Return, word for word, only the lines of the data below that lie between the line with "ATOM 44 O O" and the line with "ATOM 57 N N", those two lines included.

[[ INFORMATION SUPPLIED open ]]

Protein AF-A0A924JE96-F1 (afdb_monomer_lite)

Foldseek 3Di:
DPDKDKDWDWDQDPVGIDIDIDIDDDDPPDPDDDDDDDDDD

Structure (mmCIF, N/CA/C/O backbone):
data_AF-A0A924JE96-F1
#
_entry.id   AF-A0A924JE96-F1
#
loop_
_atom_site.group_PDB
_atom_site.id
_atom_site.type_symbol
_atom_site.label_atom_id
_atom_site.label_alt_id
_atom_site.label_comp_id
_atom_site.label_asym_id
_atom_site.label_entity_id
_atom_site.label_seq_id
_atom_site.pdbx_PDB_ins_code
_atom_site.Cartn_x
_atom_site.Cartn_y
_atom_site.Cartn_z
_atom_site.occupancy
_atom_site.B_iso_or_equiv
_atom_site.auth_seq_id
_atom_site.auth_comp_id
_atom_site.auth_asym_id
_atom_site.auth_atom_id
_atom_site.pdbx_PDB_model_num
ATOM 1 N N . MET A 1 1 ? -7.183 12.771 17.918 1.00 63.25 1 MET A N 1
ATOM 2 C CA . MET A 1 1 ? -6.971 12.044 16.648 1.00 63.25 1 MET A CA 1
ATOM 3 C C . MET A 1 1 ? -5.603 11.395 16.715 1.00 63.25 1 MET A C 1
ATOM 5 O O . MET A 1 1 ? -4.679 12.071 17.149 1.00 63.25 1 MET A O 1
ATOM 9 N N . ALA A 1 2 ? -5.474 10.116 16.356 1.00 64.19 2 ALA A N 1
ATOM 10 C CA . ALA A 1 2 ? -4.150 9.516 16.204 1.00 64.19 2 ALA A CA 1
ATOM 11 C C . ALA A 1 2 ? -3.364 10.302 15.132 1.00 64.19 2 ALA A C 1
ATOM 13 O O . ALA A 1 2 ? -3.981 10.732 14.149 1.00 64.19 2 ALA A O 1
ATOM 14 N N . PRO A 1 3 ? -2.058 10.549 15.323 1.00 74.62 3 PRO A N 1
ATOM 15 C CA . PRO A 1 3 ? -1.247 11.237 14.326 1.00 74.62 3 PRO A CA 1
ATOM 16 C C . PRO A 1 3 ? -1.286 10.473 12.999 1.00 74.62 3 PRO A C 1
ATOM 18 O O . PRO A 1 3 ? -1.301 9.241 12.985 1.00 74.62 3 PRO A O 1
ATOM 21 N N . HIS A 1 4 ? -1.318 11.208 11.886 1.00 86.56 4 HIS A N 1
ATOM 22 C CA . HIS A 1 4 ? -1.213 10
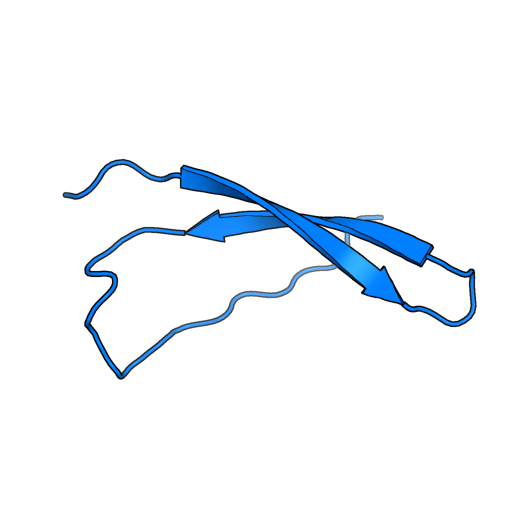.596 10.568 1.00 86.56 4 HIS A CA 1
ATOM 23 C C
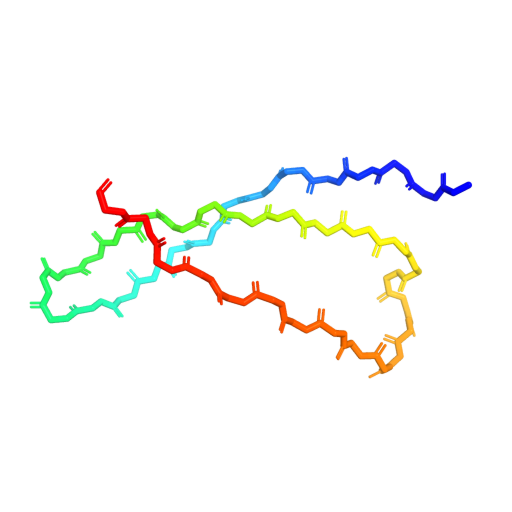 . HIS A 1 4 ? 0.203 10.033 10.402 1.00 86.56 4 HIS A C 1
ATOM 25 O O . HIS A 1 4 ? 1.181 10.726 10.681 1.00 86.56 4 HIS A O 1
ATOM 31 N N . GLN A 1 5 ? 0.318 8.781 9.969 1.00 91.62 5 GLN A N 1
ATOM 32 C CA . GLN A 1 5 ? 1.612 8.144 9.730 1.00 91.62 5 GLN A CA 1
ATOM 33 C C . GLN A 1 5 ? 1.874 8.093 8.230 1.00 91.62 5 GLN A C 1
ATOM 35 O O . GLN A 1 5 ? 0.995 7.712 7.457 1.00 91.62 5 GLN A O 1
ATOM 40 N N . LEU A 1 6 ? 3.083 8.481 7.826 1.00 94.12 6 LEU A N 1
ATOM 41 C CA . LEU A 1 6 ? 3.578 8.280 6.470 1.00 94.12 6 LEU A CA 1
ATOM 42 C C . LEU A 1 6 ? 4.377 6.981 6.438 1.00 94.12 6 LEU A C 1
ATOM 44 O O . LEU A 1 6 ? 5.273 6.785 7.260 1.00 94.12 6 LEU A O 1
ATOM 48 N N . LYS A 1 7 ? 4.047 6.107 5.494 1.00 95.25 7 LYS A N 1
ATOM 49 C CA . LYS A 1 7 ? 4.681 4.801 5.329 1.00 95.25 7 LYS A CA 1
ATOM 50 C C . LYS A 1 7 ? 4.915 4.514 3.852 1.00 95.25 7 LYS A C 1
ATOM 52 O O . LYS A 1 7 ? 4.331 5.158 2.978 1.00 95.25 7 LYS A O 1
ATOM 57 N N . THR A 1 8 ? 5.769 3.537 3.586 1.00 96.38 8 THR A N 1
ATOM 58 C CA . THR A 1 8 ? 6.007 2.997 2.250 1.00 96.38 8 THR A CA 1
ATOM 59 C C . THR A 1 8 ? 5.720 1.505 2.243 1.00 96.38 8 THR A C 1
ATOM 61 O O . THR A 1 8 ? 5.876 0.815 3.251 1.00 96.38 8 THR A O 1
ATOM 64 N N . VAL A 1 9 ? 5.270 1.013 1.098 1.00 96.00 9 VAL A N 1
ATOM 65 C CA . VAL A 1 9 ? 5.112 -0.412 0.826 1.00 96.00 9 VAL A CA 1
ATOM 66 C C . VAL A 1 9 ? 5.728 -0.709 -0.533 1.00 96.00 9 VAL A C 1
ATOM 68 O O . VAL A 1 9 ? 5.579 0.076 -1.469 1.00 96.00 9 VAL A O 1
ATOM 71 N N . GLN A 1 10 ? 6.429 -1.834 -0.639 1.00 97.56 10 GLN A N 1
ATOM 72 C CA . GLN A 1 10 ? 6.952 -2.291 -1.918 1.00 97.56 10 GLN A CA 1
ATOM 73 C C . GLN A 1 10 ? 5.801 -2.853 -2.758 1.00 97.56 10 GLN A C 1
ATOM 75 O O . GLN A 1 10 ? 5.086 -3.760 -2.329 1.00 97.56 10 GLN A O 1
ATOM 80 N N . CYS A 1 11 ? 5.636 -2.322 -3.964 1.00 95.38 11 CYS A N 1
ATOM 81 C CA . CYS A 1 11 ? 4.631 -2.745 -4.924 1.00 95.38 11 CYS A CA 1
ATOM 82 C C . CYS A 1 11 ? 5.2
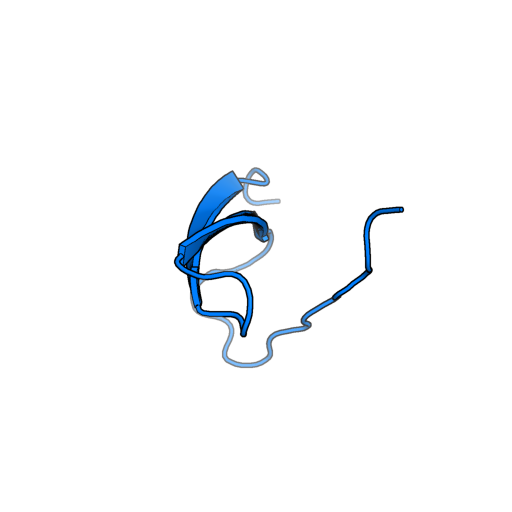89 -3.323 -6.176 1.00 95.38 11 CYS A C 1
ATOM 84 O O . CYS A 1 11 ? 6.348 -2.876 -6.617 1.00 95.38 11 CYS A O 1
ATOM 86 N N . LEU A 1 12 ? 4.625 -4.308 -6.776 1.00 96.69 12 LEU A N 1
ATOM 87 C CA . LEU A 1 12 ? 4.999 -4.874 -8.066 1.00 96.69 12 LEU A CA 1
ATOM 88 C C . LEU A 1 12 ? 4.059 -4.331 -9.146 1.00 96.69 12 LEU A C 1
ATOM 90 O O . LEU A 1 12 ? 2.841 -4.412 -9.006 1.00 96.69 12 LEU A O 1
ATOM 94 N N . SER A 1 13 ? 4.625 -3.807 -10.231 1.00 91.56 13 SER A N 1
ATOM 95 C CA . SER A 1 13 ? 3.902 -3.450 -11.457 1.00 91.56 13 SER A CA 1
ATOM 96 C C . SER A 1 13 ? 4.584 -4.086 -12.676 1.00 91.56 13 SER A C 1
ATOM 98 O O . SER A 1 13 ? 5.674 -4.649 -12.545 1.00 91.56 13 SER A O 1
ATOM 100 N N . PRO A 1 14 ? 4.004 -3.979 -13.887 1.00 96.00 14 PRO A N 1
ATOM 101 C CA . PRO A 1 14 ? 4.679 -4.402 -15.116 1.00 96.00 14 PRO A CA 1
ATOM 102 C C . PRO A 1 14 ? 6.041 -3.726 -15.364 1.00 96.00 14 PRO A C 1
ATOM 104 O O . PRO A 1 14 ? 6.847 -4.262 -16.116 1.00 96.00 14 PRO A O 1
ATOM 107 N N . ALA A 1 15 ? 6.314 -2.576 -14.735 1.00 92.75 15 ALA A N 1
ATOM 108 C CA . ALA A 1 15 ? 7.602 -1.883 -14.816 1.00 92.75 15 ALA A CA 1
ATOM 109 C C . ALA A 1 15 ? 8.640 -2.390 -13.791 1.00 92.75 15 ALA A C 1
ATOM 111 O O . ALA A 1 15 ? 9.785 -1.945 -13.812 1.00 92.75 15 ALA A O 1
ATOM 112 N N . GLY A 1 16 ? 8.257 -3.312 -12.899 1.00 96.88 16 GLY A N 1
ATOM 113 C CA . GLY A 1 16 ? 9.103 -3.859 -11.839 1.00 96.88 16 GLY A CA 1
ATOM 114 C C . GLY A 1 16 ? 8.672 -3.452 -10.426 1.00 96.88 16 GLY A C 1
ATOM 115 O O . GLY A 1 16 ? 7.543 -3.005 -10.188 1.00 96.88 16 GLY A O 1
ATOM 116 N N . LEU A 1 17 ? 9.580 -3.656 -9.467 1.00 97.75 17 LEU A N 1
ATOM 117 C CA . LEU A 1 17 ? 9.382 -3.271 -8.068 1.00 97.75 17 LEU A CA 1
ATOM 118 C C . LEU
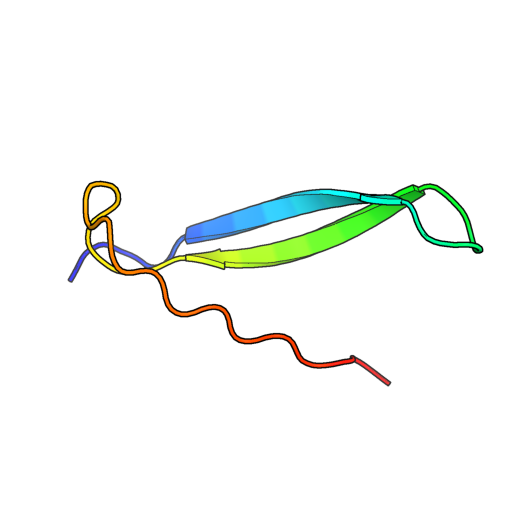 A 1 17 ? 9.577 -1.764 -7.893 1.00 97.75 17 LEU A C 1
ATOM 120 O O . LEU A 1 17 ? 10.527 -1.190 -8.421 1.00 97.75 17 LEU A O 1
ATOM 124 N N . HIS A 1 18 ? 8.693 -1.140 -7.127 1.00 93.56 18 HIS A N 1
ATOM 125 C CA . HIS A 1 18 ? 8.776 0.272 -6.768 1.00 93.56 18 HIS A CA 1
ATOM 126 C C . HIS A 1 18 ? 8.154 0.506 -5.388 1.00 93.56 18 HIS A C 1
ATOM 128 O O . HIS A 1 18 ? 7.311 -0.272 -4.940 1.00 93.56 18 HIS A O 1
ATOM 134 N N . ASP A 1 19 ? 8.559 1.584 -4.721 1.00 94.69 19 ASP A N 1
ATOM 135 C CA . ASP A 1 19 ? 7.965 1.988 -3.449 1.00 94.69 19 ASP A CA 1
ATOM 136 C C . ASP A 1 19 ? 6.722 2.847 -3.688 1.00 94.69 19 ASP A C 1
ATOM 138 O O . ASP A 1 19 ? 6.772 3.868 -4.376 1.00 94.69 19 ASP A O 1
ATOM 142 N N . MET A 1 20 ? 5.605 2.455 -3.076 1.00 94.00 20 MET A N 1
ATOM 143 C CA . MET A 1 20 ? 4.398 3.268 -3.005 1.00 94.00 20 MET A CA 1
ATOM 144 C C . MET A 1 20 ? 4.293 3.906 -1.621 1.00 94.00 20 MET A C 1
ATOM 146 O O . MET A 1 20 ? 4.233 3.217 -0.600 1.00 94.00 20 MET A O 1
ATOM 150 N N . ALA A 1 21 ? 4.248 5.236 -1.583 1.00 94.25 21 ALA A N 1
ATOM 151 C CA . ALA A 1 21 ? 3.988 5.982 -0.359 1.00 94.25 21 ALA A CA 1
ATOM 152 C C . ALA A 1 21 ? 2.484 6.014 -0.059 1.00 94.25 21 ALA A C 1
ATOM 154 O O . ALA A 1 21 ? 1.669 6.264 -0.947 1.00 94.25 21 ALA A O 1
ATOM 155 N N . TYR A 1 22 ? 2.113 5.816 1.203 1.00 94.19 22 TYR A N 1
ATOM 156 C CA . TYR A 1 22 ? 0.734 5.940 1.664 1.00 94.19 22 TYR A CA 1
ATOM 157 C C . TYR A 1 22 ? 0.672 6.614 3.035 1.00 94.19 22 TYR A C 1
ATOM 159 O O . TYR A 1 22 ? 1.646 6.647 3.791 1.00 94.19 22 TYR A O 1
ATOM 167 N N . LYS A 1 23 ? -0.495 7.180 3.347 1.00 93.88 23 LYS A N 1
ATOM 168 C CA . LYS A 1 23 ? -0.783 7.795 4.643 1.00 93.88 23 LYS A CA 1
ATOM 169 C C . LYS A 1 23 ? -1.907 7.029 5.318 1.00 93.88 23 LYS A C 1
ATOM 171 O O . LYS A 1 23 ? -2.911 6.735 4.678 1.00 93.88 23 LYS A O 1
ATOM 176 N N . GLU A 1 24 ? -1.752 6.756 6.604 1.00 93.69 24 GLU A N 1
ATOM 177 C CA . GLU A 1 24 ? -2.800 6.165 7.438 1.00 93.69 24 GLU A CA 1
ATOM 178 C C . GLU A 1 24 ? -3.169 7.108 8.586 1.00 93.69 24 GLU A C 1
ATOM 180 O O . GLU A 1 24 ? -2.332 7.847 9.112 1.00 93.69 24 GLU A O 1
ATOM 185 N N . TRP A 1 25 ? -4.443 7.093 8.966 1.00 93.44 25 TRP A N 1
ATOM 186 C CA . TRP A 1 25 ? -4.995 7.840 10.092 1.00 93.44 25 TRP A CA 1
ATOM 187 C C . TRP A 1 25 ? -6.211 7.090 10.653 1.00 93.44 25 TRP A C 1
ATOM 189 O O . TRP A 1 25 ? -6.839 6.303 9.950 1.00 93.44 25 TRP A O 1
ATOM 199 N N . GLY A 1 26 ? -6.575 7.358 11.909 1.00 92.38 26 GLY A N 1
ATOM 200 C CA . GLY A 1 26 ? -7.718 6.715 12.576 1.00 92.38 26 GLY A CA 1
ATOM 201 C C . GLY A 1 26 ? -7.314 5.626 13.575 1.00 92.38 26 GLY A C 1
ATOM 202 O O . GLY A 1 26 ? -6.192 5.638 14.076 1.00 92.38 26 GLY A O 1
ATOM 203 N N . ASP A 1 27 ? -8.251 4.736 13.920 1.00 92.06 27 ASP A N 1
ATOM 204 C CA . ASP A 1 27 ? -8.013 3.606 14.834 1.00 92.06 27 ASP A CA 1
ATOM 205 C C . ASP A 1 27 ? -7.462 2.400 14.047 1.00 92.06 27 ASP A C 1
ATOM 207 O O . ASP A 1 27 ? -8.193 1.861 13.211 1.00 92.06 27 ASP A O 1
ATOM 211 N N . PRO A 1 28 ? -6.227 1.929 14.322 1.00 89.94 28 PRO A N 1
ATOM 212 C 
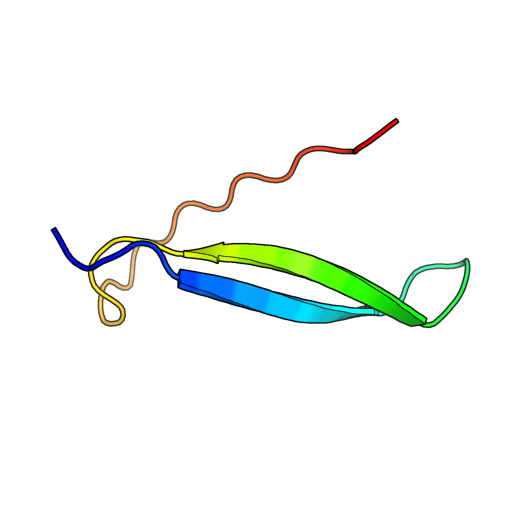CA . PRO A 1 28 ? -5.641 0.762 13.656 1.00 89.94 28 PRO A CA 1
ATOM 213 C C . PRO A 1 28 ? -6.421 -0.545 13.851 1.00 89.94 28 PRO A C 1
ATOM 215 O O . PRO A 1 28 ? -6.166 -1.518 13.149 1.00 89.94 28 PRO A O 1
ATOM 218 N N . ARG A 1 29 ? -7.341 -0.597 14.822 1.00 92.31 29 ARG A N 1
ATOM 219 C CA . ARG A 1 29 ? -8.182 -1.768 15.106 1.00 92.31 29 ARG A CA 1
ATOM 220 C C . ARG A 1 29 ? -9.573 -1.677 14.473 1.00 92.31 29 ARG A C 1
ATOM 222 O O . ARG A 1 29 ? -10.378 -2.581 14.681 1.00 92.31 29 ARG A O 1
ATOM 229 N N . ASN A 1 30 ? -9.887 -0.605 13.740 1.00 94.94 30 ASN A N 1
ATOM 230 C CA . ASN A 1 30 ? -11.175 -0.473 13.062 1.00 94.94 30 ASN A CA 1
ATOM 231 C C . ASN A 1 30 ? -11.235 -1.418 11.844 1.00 94.94 30 ASN A C 1
ATOM 233 O O . ASN A 1 30 ? -10.436 -1.252 10.922 1.00 94.94 30 ASN A O 1
ATOM 237 N N . PRO A 1 31 ? -12.184 -2.372 11.791 1.00 95.69 31 PRO A N 1
ATOM 238 C CA . PRO A 1 31 ? -12.301 -3.290 10.660 1.00 95.69 31 PRO A CA 1
ATOM 239 C C . PRO A 1 31 ? -12.830 -2.622 9.380 1.00 95.69 31 PRO A C 1
ATOM 241 O O . PRO A 1 31 ? -12.689 -3.187 8.299 1.00 95.69 31 PRO A O 1
ATOM 244 N N . ASN A 1 32 ? -13.442 -1.437 9.477 1.00 97.00 32 ASN A N 1
ATOM 245 C CA . ASN A 1 32 ? -13.968 -0.703 8.328 1.00 97.00 32 ASN A CA 1
ATOM 246 C C . ASN A 1 32 ? -12.926 0.304 7.825 1.00 97.00 32 ASN A C 1
ATOM 248 O O . ASN A 1 32 ? -12.750 1.373 8.415 1.00 97.00 32 ASN A O 1
ATOM 252 N N . VAL A 1 33 ? -12.250 -0.035 6.726 1.00 94.69 33 VAL A N 1
ATOM 253 C CA . VAL A 1 33 ? -11.157 0.759 6.144 1.00 94.69 33 VAL A CA 1
ATOM 254 C C . VAL A 1 33 ? -11.623 1.470 4.871 1.00 94.69 33 VAL A C 1
ATOM 256 O O . VAL A 1 33 ? -12.229 0.852 3.999 1.00 94.69 33 VAL A O 1
ATOM 259 N N . LEU A 1 34 ? -11.298 2.761 4.738 1.00 94.94 34 LEU A N 1
ATOM 260 C CA . LEU A 1 34 ? -11.426 3.515 3.487 1.00 94.94 34 LEU A CA 1
ATOM 261 C C . LEU A 1 34 ? -10.053 3.618 2.817 1.00 94.94 34 LEU A C 1
ATOM 263 O O . LEU A 1 34 ? -9.118 4.153 3.409 1.00 94.94 34 LEU A O 1
ATOM 267 N N . LEU A 1 35 ? -9.951 3.146 1.575 1.00 94.44 35 LEU A N 1
ATOM 268 C CA . LEU A 1 3
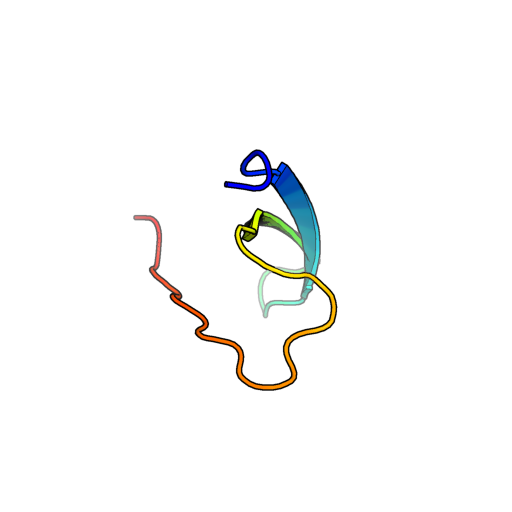5 ? -8.750 3.276 0.754 1.00 94.44 35 LEU A CA 1
ATOM 269 C C . LEU A 1 35 ? -8.989 4.300 -0.359 1.00 94.44 35 LEU A C 1
ATOM 271 O O . LEU A 1 35 ? -9.868 4.113 -1.198 1.00 94.44 35 LEU A O 1
ATOM 275 N N . CYS A 1 36 ? -8.176 5.354 -0.389 1.00 94.44 36 CYS A N 1
ATOM 276 C CA . CYS A 1 36 ? -8.147 6.320 -1.484 1.00 94.44 36 CYS A CA 1
ATOM 277 C C . CYS A 1 36 ? -6.896 6.075 -2.329 1.00 94.44 36 CYS A C 1
ATOM 279 O O . CYS A 1 36 ? -5.783 6.227 -1.832 1.00 94.44 36 CYS A O 1
ATOM 281 N N . ALA A 1 37 ? -7.078 5.721 -3.600 1.00 92.75 37 ALA A N 1
ATOM 282 C CA . ALA A 1 37 ? -5.991 5.567 -4.559 1.00 92.75 37 ALA A CA 1
ATOM 283 C C . ALA A 1 37 ? -6.105 6.649 -5.636 1.00 92.75 37 ALA A C 1
ATOM 285 O O . ALA A 1 37 ? -7.182 6.878 -6.185 1.00 92.75 37 ALA A O 1
ATOM 286 N N . HIS A 1 38 ? -4.995 7.309 -5.940 1.00 88.75 38 HIS A N 1
ATOM 287 C CA . HIS A 1 38 ? -4.910 8.300 -7.004 1.00 88.75 38 HIS A CA 1
ATOM 288 C C . HIS A 1 38 ? -3.566 8.158 -7.718 1.00 88.75 38 HIS A C 1
ATOM 290 O O . HIS A 1 38 ? -2.526 8.002 -7.076 1.00 88.75 38 HIS A O 1
ATOM 296 N N . GLY A 1 39 ? -3.587 8.205 -9.049 1.00 83.50 39 GLY A N 1
ATOM 297 C CA . GLY A 1 39 ? -2.362 8.259 -9.838 1.00 83.50 39 GLY A CA 1
ATOM 298 C C . GLY A 1 39 ? -1.641 9.585 -9.619 1.00 83.50 39 GLY A C 1
ATOM 299 O O . GLY A 1 39 ? -2.280 10.623 -9.446 1.00 83.50 39 GLY A O 1
ATOM 300 N N . VAL A 1 40 ? -0.314 9.540 -9.628 1.00 77.12 40 VAL A N 1
ATOM 301 C CA . VAL A 1 40 ? 0.520 10.728 -9.820 1.00 77.12 40 VAL A CA 1
ATOM 302 C C . VAL A 1 40 ? 0.920 10.758 -11.294 1.00 77.12 40 VAL A C 1
ATOM 304 O O . VAL A 1 40 ? 1.307 9.724 -11.837 1.00 77.12 40 VAL A O 1
ATOM 307 N N . THR A 1 41 ? 0.742 11.900 -11.954 1.00 60.00 41 THR A N 1
ATOM 308 C CA . THR A 1 41 ? 1.240 12.154 -13.317 1.00 60.00 41 THR A CA 1
ATOM 309 C C . THR A 1 41 ? 2.557 12.892 -13.255 1.00 60.00 41 THR A C 1
ATOM 311 O O . THR A 1 41 ? 2.597 13.880 -12.484 1.00 60.00 41 THR A O 1
#

Sequence (41 aa):
MAPHQLKTVQCLSPAGLHDMAYKEWGDPRNPNVLLCAHGVT

pLDDT: mean 90.57, std 9.21, range [60.0, 97.75]

Radius of gyration: 12.67 Å; chains: 1; bounding box: 23×17×32 Å

Secondary structure (DSSP, 8-state):
-PPPEEEEEEEEETTEEEEEEEEE-S-TT-S----------

[[ INFORMATION SUPPLIED closed ]]

EXERCISE OUTPUT:
ATOM 44 O O . LEU A 1 6 ? 5.273 6.785 7.260 1.00 94.12 6 LEU A O 1
ATOM 48 N N . LYS A 1 7 ? 4.047 6.107 5.494 1.00 95.25 7 LYS A N 1
ATOM 49 C CA . LYS A 1 7 ? 4.681 4.801 5.329 1.00 95.25 7 LYS A CA 1
ATOM 50 C C . LYS A 1 7 ? 4.915 4.514 3.852 1.00 95.25 7 LYS A C 1
ATOM 52 O O . LYS A 1 7 ? 4.331 5.158 2.978 1.00 95.25 7 LYS A O 1
ATOM 57 N N . THR A 1 8 ? 5.769 3.537 3.586 1.00 96.38 8 THR A N 1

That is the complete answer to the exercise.